Dear Concerned in Texas,
I understand your motivation to inform your extended family about this important information. I also realize that it is often challenging to decide how best to notify at-risk relatives about this, especially those with whom you are not in close contact. Some individuals have told us that they felt overwhelmed and burdened by the responsibility of contacting and explaining this information to their family members, especially during the very emotional time right after receiving their own test results. To help share this information with family members, we often give our clients a brief letter or fact sheet about their specific condition, the availability of genetic counseling, and options available for managing cancer risk such as genetic testing and cancer screening, along with the name and contact number of their genetic counselor. The client can then give these to family members to help explain the implications of the genetic testing. In our clinic, we work closely with clients who have decided to have genetic testing to develop a plan to help them decide the best way to notify their appropriate family members. One thing we always ask is who in their families they have told about the genetic counseling process and their decision to have genetic testing. We sometimes learn that clients share this information with their close relatives like children, parents, and brothers and sisters. Many who have done this tell us that having discussed the process with relatives helps lay the groundwork for sharing the actual test results when they become available.

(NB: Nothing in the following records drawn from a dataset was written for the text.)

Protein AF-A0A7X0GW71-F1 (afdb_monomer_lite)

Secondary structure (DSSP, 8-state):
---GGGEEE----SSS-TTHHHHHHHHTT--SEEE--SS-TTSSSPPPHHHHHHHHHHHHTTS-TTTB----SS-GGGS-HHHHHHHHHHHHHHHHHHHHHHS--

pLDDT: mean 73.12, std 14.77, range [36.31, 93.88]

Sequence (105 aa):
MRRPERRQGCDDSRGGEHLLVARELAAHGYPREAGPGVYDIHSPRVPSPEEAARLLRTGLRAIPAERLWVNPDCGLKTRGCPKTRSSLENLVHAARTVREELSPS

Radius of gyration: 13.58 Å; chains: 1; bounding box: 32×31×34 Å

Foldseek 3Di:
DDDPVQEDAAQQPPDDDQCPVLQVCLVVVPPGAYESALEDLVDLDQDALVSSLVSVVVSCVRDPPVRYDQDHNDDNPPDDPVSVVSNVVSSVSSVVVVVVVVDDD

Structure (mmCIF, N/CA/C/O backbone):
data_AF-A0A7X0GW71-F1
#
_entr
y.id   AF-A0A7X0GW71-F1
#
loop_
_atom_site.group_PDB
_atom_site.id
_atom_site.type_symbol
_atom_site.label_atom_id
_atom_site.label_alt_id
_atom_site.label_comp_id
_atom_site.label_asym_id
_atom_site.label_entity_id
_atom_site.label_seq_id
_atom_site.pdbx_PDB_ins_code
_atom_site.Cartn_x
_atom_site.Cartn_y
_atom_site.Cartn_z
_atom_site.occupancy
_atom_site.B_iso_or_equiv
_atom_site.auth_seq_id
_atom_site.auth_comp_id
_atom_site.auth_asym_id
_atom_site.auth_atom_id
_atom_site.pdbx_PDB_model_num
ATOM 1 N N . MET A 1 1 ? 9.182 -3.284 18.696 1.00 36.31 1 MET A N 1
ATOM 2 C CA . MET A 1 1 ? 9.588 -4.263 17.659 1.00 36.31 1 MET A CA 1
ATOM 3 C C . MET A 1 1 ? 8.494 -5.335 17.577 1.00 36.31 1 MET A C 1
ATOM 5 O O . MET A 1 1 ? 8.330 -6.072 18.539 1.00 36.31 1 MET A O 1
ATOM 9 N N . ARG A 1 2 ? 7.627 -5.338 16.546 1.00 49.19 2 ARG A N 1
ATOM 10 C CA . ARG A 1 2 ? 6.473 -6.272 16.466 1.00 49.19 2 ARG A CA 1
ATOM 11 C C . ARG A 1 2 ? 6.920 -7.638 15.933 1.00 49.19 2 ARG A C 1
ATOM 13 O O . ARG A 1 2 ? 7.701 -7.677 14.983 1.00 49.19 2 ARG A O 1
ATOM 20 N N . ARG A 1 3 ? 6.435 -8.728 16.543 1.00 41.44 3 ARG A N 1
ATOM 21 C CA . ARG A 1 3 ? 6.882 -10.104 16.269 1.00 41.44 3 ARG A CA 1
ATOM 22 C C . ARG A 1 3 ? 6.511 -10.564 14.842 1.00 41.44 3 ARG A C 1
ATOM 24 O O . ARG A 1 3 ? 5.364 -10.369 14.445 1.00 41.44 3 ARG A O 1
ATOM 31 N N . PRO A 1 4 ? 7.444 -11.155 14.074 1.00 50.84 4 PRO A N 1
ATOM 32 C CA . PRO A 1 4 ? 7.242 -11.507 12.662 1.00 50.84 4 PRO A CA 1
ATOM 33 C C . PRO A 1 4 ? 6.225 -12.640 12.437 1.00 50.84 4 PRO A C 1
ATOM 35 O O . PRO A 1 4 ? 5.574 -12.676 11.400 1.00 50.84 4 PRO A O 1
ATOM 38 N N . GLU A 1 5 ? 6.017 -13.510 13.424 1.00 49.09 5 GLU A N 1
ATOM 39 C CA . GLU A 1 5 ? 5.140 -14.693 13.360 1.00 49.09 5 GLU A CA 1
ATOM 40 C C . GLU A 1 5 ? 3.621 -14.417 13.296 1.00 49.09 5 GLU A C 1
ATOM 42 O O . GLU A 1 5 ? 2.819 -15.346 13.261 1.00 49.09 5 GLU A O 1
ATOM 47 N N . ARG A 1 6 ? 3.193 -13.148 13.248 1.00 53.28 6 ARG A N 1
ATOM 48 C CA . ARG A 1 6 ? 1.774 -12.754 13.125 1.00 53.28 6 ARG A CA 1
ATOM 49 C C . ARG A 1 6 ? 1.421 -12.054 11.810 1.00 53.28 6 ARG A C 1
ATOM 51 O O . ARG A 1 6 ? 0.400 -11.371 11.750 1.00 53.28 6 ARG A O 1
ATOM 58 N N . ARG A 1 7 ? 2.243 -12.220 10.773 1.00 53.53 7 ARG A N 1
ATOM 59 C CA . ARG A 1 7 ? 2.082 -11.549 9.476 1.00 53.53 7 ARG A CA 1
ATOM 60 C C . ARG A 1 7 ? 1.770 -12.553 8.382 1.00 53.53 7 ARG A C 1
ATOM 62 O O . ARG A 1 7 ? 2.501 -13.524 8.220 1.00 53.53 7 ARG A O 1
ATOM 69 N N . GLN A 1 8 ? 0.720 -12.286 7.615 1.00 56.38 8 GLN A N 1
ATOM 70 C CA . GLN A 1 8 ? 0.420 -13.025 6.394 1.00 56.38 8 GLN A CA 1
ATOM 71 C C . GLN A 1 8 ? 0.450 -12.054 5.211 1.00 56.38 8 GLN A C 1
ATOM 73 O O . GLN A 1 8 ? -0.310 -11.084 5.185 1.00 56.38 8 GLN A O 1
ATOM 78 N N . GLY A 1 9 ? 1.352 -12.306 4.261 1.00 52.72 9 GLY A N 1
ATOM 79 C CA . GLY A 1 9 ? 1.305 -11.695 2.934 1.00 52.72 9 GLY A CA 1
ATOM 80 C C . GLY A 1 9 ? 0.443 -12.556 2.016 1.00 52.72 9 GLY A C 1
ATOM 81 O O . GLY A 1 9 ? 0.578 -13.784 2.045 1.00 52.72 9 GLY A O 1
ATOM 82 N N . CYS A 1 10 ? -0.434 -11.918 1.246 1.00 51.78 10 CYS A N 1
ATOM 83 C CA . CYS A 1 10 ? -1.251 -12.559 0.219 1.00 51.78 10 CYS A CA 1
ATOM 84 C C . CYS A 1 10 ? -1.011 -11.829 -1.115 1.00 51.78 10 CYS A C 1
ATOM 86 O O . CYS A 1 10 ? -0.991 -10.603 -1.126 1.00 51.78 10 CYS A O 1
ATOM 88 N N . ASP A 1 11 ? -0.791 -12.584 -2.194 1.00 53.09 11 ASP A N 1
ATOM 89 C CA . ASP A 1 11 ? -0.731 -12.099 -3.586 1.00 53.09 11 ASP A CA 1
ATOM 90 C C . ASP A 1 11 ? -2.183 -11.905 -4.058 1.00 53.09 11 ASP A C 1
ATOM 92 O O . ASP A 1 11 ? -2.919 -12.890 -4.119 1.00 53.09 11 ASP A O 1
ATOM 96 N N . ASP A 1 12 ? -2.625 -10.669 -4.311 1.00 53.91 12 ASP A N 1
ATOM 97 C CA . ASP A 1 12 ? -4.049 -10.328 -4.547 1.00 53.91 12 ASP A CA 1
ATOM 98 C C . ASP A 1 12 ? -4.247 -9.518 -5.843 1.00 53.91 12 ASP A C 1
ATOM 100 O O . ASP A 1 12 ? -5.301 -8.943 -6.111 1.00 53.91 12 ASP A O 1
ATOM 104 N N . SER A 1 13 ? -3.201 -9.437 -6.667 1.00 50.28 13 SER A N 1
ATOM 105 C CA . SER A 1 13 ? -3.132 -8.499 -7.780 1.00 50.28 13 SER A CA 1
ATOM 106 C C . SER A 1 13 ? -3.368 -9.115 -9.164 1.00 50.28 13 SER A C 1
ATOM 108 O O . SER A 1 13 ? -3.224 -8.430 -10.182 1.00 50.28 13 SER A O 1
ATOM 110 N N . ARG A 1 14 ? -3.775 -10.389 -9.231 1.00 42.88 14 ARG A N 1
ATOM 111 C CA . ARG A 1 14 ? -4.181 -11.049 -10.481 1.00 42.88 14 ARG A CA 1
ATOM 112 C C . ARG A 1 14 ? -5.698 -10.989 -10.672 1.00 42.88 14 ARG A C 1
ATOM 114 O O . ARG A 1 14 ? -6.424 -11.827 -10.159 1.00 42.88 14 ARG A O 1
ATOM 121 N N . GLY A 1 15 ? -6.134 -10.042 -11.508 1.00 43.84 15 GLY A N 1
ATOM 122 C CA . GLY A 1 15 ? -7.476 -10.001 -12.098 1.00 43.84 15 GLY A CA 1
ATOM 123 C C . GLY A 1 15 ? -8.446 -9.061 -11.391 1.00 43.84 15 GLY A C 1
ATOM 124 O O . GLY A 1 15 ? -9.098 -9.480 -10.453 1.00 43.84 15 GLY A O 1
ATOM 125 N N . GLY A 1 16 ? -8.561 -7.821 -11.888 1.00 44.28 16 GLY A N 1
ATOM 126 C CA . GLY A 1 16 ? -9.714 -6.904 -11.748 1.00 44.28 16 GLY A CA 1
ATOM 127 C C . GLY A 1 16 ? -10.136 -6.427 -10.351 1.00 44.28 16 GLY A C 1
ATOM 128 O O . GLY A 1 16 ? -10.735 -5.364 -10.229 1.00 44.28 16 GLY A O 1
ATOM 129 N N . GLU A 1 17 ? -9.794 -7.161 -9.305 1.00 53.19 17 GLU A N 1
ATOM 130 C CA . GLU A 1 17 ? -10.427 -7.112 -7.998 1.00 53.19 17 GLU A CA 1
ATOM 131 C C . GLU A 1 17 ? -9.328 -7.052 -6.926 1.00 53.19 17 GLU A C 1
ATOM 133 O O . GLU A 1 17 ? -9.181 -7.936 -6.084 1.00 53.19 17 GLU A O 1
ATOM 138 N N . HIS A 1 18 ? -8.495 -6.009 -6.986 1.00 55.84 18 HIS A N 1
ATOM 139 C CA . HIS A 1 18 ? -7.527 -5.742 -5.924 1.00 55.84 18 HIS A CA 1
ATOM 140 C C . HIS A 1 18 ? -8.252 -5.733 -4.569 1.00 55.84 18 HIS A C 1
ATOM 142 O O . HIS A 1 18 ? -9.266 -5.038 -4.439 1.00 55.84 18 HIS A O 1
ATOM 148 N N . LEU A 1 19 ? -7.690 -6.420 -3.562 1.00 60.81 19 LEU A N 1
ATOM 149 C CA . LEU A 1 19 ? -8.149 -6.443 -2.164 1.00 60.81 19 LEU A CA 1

Patricia Ward, M.S., C.G.C Genetic Counselor

Dear Concerned in Texas,
My sister's colon cancer was found too late. Not wanting any more family to go through this, I wrote a letter. It was a very heartfelt letter saying cancer is a life or death matter, please deal with it. This letter was sent to one cousin in a family of fourteen children, the only one I had been in contact with. She asked if she could send copies of my letter to each of her brothers and sisters. Because she did this, everyone is aware of the cancer and some have been tested. My sister, Wendy died of HNPCC in May. At her memorial service I talked with the cousin who had received a copy of my letter and has been tested. My letter is now in her doctor's files. The letter method worked for us, with knowledge shared, you may save a life, as my sister who died has saved the lives of our family members. Thank you for your care and concern for your family!

Robyn

 

I have FAP. I have two children, ages 5 and 7 who are at risk. Our family does not discuss the issue of FAP very often because I had my surgery years before they were born. At what age should we start talking to our children about this? I know it is important for them to understand this condition, but I don't want to scare them.